- RAW DATA -

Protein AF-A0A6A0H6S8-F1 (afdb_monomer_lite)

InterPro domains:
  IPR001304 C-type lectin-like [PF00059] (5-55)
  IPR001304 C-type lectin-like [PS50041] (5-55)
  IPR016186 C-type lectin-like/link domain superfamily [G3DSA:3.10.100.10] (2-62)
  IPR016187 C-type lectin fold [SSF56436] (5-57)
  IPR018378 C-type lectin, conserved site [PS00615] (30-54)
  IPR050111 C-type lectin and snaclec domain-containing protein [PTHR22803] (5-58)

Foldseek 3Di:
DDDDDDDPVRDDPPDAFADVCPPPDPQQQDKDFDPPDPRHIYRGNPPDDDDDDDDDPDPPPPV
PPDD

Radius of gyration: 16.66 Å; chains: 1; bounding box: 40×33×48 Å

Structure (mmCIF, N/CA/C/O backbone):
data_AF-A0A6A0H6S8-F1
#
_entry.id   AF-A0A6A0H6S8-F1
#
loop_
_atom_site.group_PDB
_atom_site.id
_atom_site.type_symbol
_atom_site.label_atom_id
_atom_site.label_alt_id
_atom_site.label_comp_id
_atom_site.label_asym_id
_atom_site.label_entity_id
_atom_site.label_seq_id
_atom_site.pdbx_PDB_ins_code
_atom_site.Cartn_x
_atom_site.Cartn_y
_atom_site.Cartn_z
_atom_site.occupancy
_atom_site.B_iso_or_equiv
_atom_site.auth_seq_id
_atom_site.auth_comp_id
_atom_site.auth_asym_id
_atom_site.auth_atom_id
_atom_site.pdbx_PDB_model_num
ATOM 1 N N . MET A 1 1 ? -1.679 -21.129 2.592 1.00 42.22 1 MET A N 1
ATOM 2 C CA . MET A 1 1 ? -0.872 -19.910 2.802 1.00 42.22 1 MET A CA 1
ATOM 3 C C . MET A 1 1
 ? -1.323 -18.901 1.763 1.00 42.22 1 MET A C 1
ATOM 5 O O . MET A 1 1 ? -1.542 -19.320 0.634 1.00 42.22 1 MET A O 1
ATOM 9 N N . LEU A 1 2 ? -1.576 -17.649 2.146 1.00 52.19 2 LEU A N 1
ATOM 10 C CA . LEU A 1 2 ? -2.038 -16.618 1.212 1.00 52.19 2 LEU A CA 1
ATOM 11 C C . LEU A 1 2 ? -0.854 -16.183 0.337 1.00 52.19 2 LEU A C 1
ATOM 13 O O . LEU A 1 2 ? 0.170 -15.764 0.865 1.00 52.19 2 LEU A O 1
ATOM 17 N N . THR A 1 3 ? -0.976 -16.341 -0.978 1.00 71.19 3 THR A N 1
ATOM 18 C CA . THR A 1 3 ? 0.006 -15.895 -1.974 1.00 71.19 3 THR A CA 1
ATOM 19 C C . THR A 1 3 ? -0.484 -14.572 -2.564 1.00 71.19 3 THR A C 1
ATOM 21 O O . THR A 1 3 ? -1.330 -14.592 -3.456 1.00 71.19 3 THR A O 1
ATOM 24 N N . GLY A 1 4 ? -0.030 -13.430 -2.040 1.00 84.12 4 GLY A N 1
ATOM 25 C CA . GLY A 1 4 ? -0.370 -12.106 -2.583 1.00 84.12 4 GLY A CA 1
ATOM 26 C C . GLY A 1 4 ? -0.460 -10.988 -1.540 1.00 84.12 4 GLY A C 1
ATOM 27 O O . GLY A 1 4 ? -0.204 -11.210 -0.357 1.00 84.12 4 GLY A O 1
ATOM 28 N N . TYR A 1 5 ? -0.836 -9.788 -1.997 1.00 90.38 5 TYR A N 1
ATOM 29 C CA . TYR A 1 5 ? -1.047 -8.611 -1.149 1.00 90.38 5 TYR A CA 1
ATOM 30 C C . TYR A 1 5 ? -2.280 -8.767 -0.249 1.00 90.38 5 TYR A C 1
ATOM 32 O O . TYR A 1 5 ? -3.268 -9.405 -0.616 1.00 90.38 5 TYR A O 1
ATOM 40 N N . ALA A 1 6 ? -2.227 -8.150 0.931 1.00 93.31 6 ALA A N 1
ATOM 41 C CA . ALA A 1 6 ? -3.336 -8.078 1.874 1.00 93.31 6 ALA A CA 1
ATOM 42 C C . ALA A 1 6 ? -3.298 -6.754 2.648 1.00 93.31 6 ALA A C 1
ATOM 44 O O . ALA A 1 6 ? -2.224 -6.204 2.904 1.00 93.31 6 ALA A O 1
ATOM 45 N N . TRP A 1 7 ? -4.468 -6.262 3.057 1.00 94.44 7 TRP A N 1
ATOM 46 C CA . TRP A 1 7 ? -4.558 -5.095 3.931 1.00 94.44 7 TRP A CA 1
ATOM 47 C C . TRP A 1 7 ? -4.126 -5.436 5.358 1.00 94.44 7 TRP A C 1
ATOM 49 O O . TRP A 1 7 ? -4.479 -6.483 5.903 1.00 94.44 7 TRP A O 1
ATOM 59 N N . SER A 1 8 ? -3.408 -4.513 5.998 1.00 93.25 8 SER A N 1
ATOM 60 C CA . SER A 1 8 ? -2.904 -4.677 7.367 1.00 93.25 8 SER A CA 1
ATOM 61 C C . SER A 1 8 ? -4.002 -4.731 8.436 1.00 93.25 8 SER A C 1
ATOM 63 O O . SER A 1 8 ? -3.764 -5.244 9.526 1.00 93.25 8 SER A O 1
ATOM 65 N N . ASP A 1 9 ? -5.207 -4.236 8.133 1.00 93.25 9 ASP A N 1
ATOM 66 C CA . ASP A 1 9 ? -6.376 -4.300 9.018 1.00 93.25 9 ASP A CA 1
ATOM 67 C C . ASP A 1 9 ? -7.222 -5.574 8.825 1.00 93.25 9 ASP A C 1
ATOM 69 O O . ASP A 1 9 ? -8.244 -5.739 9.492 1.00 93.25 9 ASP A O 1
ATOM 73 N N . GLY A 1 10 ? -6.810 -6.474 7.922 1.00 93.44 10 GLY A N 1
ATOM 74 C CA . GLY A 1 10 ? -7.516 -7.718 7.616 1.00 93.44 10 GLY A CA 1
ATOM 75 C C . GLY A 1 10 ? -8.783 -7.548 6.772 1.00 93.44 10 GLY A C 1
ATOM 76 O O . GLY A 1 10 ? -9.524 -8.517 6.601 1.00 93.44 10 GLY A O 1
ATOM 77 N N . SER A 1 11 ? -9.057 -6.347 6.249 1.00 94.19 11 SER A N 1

...

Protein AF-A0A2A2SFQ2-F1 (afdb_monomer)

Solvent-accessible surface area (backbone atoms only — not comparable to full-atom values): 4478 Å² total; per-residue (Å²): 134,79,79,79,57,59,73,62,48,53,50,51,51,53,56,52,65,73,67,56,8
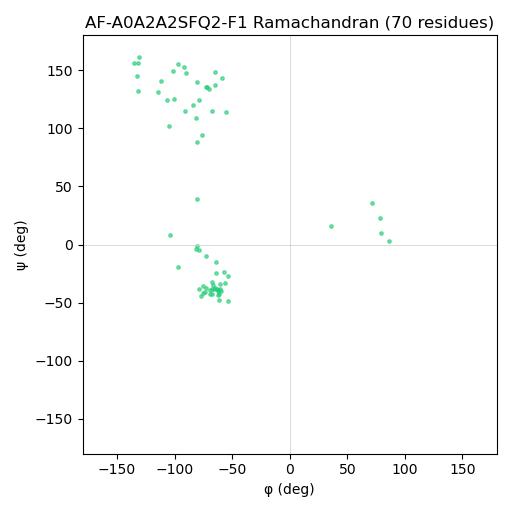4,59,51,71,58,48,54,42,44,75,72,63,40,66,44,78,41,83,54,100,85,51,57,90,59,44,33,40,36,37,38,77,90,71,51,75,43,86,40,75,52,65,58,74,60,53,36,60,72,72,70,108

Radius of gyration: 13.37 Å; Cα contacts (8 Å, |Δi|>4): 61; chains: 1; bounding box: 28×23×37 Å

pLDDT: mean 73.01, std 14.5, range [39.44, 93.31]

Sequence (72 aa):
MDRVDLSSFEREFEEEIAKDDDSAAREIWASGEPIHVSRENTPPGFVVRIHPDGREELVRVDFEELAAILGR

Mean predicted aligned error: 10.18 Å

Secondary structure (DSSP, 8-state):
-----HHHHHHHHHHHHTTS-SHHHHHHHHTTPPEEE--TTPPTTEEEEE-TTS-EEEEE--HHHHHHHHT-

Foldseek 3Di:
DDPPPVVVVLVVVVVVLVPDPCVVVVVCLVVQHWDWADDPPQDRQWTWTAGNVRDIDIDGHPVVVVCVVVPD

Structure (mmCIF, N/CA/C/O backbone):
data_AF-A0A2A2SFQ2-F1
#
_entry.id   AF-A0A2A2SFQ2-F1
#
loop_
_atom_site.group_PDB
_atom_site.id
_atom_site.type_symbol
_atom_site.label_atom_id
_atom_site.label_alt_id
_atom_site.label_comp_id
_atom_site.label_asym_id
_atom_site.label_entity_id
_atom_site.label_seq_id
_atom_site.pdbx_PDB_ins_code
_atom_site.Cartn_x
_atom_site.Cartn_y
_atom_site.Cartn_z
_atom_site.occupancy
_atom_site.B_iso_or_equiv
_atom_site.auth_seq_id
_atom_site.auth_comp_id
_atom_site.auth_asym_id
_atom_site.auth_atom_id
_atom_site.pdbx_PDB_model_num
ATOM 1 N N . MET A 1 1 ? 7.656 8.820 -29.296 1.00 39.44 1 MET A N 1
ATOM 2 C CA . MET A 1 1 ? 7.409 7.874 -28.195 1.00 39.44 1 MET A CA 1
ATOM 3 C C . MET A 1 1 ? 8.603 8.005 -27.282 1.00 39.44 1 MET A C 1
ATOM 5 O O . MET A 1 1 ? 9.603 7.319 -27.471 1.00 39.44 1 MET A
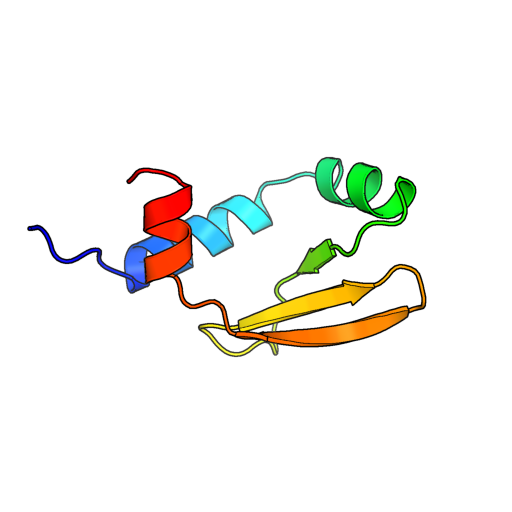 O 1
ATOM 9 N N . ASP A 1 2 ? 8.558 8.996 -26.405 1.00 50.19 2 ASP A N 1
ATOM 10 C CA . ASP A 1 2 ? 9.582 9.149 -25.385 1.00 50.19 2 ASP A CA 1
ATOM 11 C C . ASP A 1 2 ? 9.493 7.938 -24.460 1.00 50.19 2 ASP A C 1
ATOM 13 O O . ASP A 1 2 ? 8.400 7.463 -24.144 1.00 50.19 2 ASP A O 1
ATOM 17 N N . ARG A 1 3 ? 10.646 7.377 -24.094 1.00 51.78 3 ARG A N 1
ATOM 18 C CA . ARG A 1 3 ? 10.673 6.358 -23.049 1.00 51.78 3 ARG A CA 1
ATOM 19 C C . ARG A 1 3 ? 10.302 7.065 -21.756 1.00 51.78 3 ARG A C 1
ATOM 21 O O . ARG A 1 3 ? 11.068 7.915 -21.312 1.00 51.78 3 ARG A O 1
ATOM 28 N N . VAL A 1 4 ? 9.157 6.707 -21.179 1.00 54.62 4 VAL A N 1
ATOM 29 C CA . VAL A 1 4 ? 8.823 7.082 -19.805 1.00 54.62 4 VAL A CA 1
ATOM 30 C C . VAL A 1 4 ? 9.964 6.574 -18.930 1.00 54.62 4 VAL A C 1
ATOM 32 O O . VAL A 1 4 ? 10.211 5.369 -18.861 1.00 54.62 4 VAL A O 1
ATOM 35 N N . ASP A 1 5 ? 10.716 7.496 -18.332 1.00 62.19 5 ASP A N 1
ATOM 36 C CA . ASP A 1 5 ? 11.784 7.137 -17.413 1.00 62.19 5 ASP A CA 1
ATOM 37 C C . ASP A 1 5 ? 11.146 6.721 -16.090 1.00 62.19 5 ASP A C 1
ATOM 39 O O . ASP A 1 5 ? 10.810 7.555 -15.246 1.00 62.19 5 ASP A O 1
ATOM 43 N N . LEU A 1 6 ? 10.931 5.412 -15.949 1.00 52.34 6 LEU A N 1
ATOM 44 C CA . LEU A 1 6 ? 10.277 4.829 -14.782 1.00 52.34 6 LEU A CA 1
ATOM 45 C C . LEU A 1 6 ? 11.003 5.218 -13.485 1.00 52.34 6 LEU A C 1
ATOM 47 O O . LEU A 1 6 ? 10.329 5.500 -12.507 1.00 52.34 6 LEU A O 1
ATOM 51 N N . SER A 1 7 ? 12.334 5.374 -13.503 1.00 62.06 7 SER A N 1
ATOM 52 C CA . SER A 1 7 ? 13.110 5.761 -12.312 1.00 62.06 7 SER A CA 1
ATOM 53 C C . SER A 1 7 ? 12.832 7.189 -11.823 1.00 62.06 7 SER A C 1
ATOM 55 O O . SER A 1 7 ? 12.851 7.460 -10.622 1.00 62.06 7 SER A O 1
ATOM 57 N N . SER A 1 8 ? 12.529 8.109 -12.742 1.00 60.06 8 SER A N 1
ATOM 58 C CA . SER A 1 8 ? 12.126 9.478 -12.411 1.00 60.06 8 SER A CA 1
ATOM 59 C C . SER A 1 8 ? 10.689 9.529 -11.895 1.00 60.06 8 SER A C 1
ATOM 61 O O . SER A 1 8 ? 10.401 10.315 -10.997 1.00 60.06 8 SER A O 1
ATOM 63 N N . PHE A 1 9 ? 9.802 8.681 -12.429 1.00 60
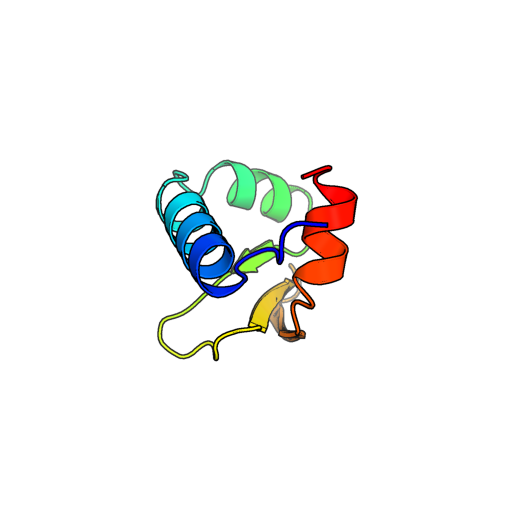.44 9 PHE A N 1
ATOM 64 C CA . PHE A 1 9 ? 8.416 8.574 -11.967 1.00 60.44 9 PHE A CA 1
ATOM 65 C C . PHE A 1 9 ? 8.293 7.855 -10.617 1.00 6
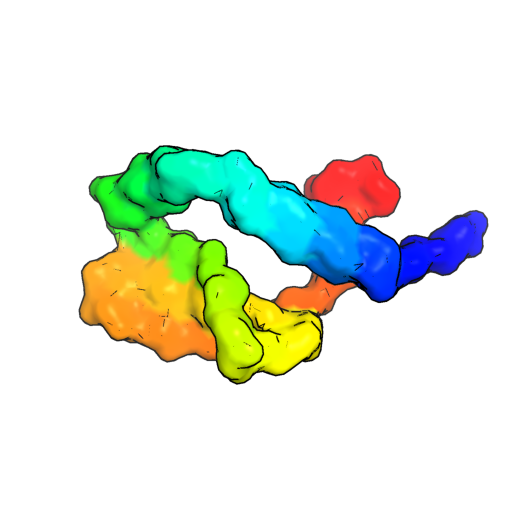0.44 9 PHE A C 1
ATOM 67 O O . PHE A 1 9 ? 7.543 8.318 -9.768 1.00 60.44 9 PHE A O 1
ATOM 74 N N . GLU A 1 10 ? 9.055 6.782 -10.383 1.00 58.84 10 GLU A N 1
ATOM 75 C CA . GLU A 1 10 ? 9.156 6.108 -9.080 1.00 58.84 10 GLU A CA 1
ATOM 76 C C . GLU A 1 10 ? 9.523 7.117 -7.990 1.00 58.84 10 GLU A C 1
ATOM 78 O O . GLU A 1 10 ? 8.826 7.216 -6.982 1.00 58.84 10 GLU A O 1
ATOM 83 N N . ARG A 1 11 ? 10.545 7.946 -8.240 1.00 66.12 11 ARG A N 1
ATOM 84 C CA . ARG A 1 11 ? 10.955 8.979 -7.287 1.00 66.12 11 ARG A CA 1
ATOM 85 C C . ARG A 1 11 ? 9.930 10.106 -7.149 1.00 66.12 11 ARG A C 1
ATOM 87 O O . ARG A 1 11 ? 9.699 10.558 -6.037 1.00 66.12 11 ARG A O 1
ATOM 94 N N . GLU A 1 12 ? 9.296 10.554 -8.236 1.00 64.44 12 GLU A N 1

- WHAT THE TASK ASKS -
Copy out each line of the data above, exactly, if it lies between the line holding "Protein AF-A0A6A0H6S8-F1 (afdb_monomer_lite)" and the line holding "ATOM 24 N N", inclusive; copy no other line.

- EXPECTED ANSWER -
Protein AF-A0A6A0H6S8-F1 (afdb_monomer_lite)

InterPro domains:
  IPR001304 C-type lectin-like [PF00059] (5-55)
  IPR001304 C-type lectin-like [PS50041] (5-55)
  IPR016186 C-type lectin-like/link domain superfamily [G3DSA:3.10.100.10] (2-62)
  IPR016187 C-type lectin fold [SSF56436] (5-57)
  IPR018378 C-type lectin, conserved site [PS00615] (30-54)
  IPR050111 C-type lectin and snaclec domain-containing protein [PTHR22803] (5-58)

Foldseek 3Di:
DDDDDDDPVRDDPPDAFADVCPPPDPQQQDKDFDPPDPRHIYRGNPPDDDDDDDDDPDPPPPV
PPDD

Radius of gyration: 16.66 Å; chains: 1; bounding box: 40×33×48 Å

Structure (mmCIF, N/CA/C/O backbone):
data_AF-A0A6A0H6S8-F1
#
_entry.id   AF-A0A6A0H6S8-F1
#
loop_
_atom_site.group_PDB
_atom_site.id
_atom_site.type_symbol
_atom_site.label_atom_id
_atom_site.label_alt_id
_atom_site.label_comp_id
_atom_site.label_asym_id
_atom_site.label_entity_id
_atom_site.label_seq_id
_atom_site.pdbx_PDB_ins_code
_atom_site.Cartn_x
_atom_site.Cartn_y
_atom_site.Cartn_z
_atom_site.occupancy
_atom_site.B_iso_or_equiv
_atom_site.auth_seq_id
_atom_site.auth_comp_id
_atom_site.auth_asym_id
_atom_site.auth_atom_id
_atom_site.pdbx_PDB_model_num
ATOM 1 N N . MET A 1 1 ? -1.679 -21.129 2.592 1.00 42.22 1 MET A N 1
ATOM 2 C CA . MET A 1 1 ? -0.872 -19.910 2.802 1.00 42.22 1 MET A CA 1
ATOM 3 C C . MET A 1 1
 ? -1.323 -18.901 1.763 1.00 42.22 1 MET A C 1
ATOM 5 O O . MET A 1 1 ? -1.542 -19.320 0.634 1.00 42.22 1 MET A O 1
ATOM 9 N N . LEU A 1 2 ? -1.576 -17.649 2.146 1.00 52.19 2 LEU A N 1
ATOM 10 C CA . LEU A 1 2 ? -2.038 -16.618 1.212 1.00 52.19 2 LEU A CA 1
ATOM 11 C C . LEU A 1 2 ? -0.854 -16.183 0.337 1.00 52.19 2 LEU A C 1
ATOM 13 O O . LEU A 1 2 ? 0.170 -15.764 0.865 1.00 52.19 2 LEU A O 1
ATOM 17 N N . THR A 1 3 ? -0.976 -16.341 -0.978 1.00 71.19 3 THR A N 1
ATOM 18 C CA . THR A 1 3 ? 0.006 -15.895 -1.974 1.00 71.19 3 THR A CA 1
ATOM 19 C C . THR A 1 3 ? -0.484 -14.572 -2.564 1.00 71.19 3 THR A C 1
ATOM 21 O O . THR A 1 3 ? -1.330 -14.592 -3.456 1.00 71.19 3 THR A O 1
ATOM 24 N N . GLY A 1 4 ? -0.030 -13.430 -2.040 1.00 84.12 4 GLY A N 1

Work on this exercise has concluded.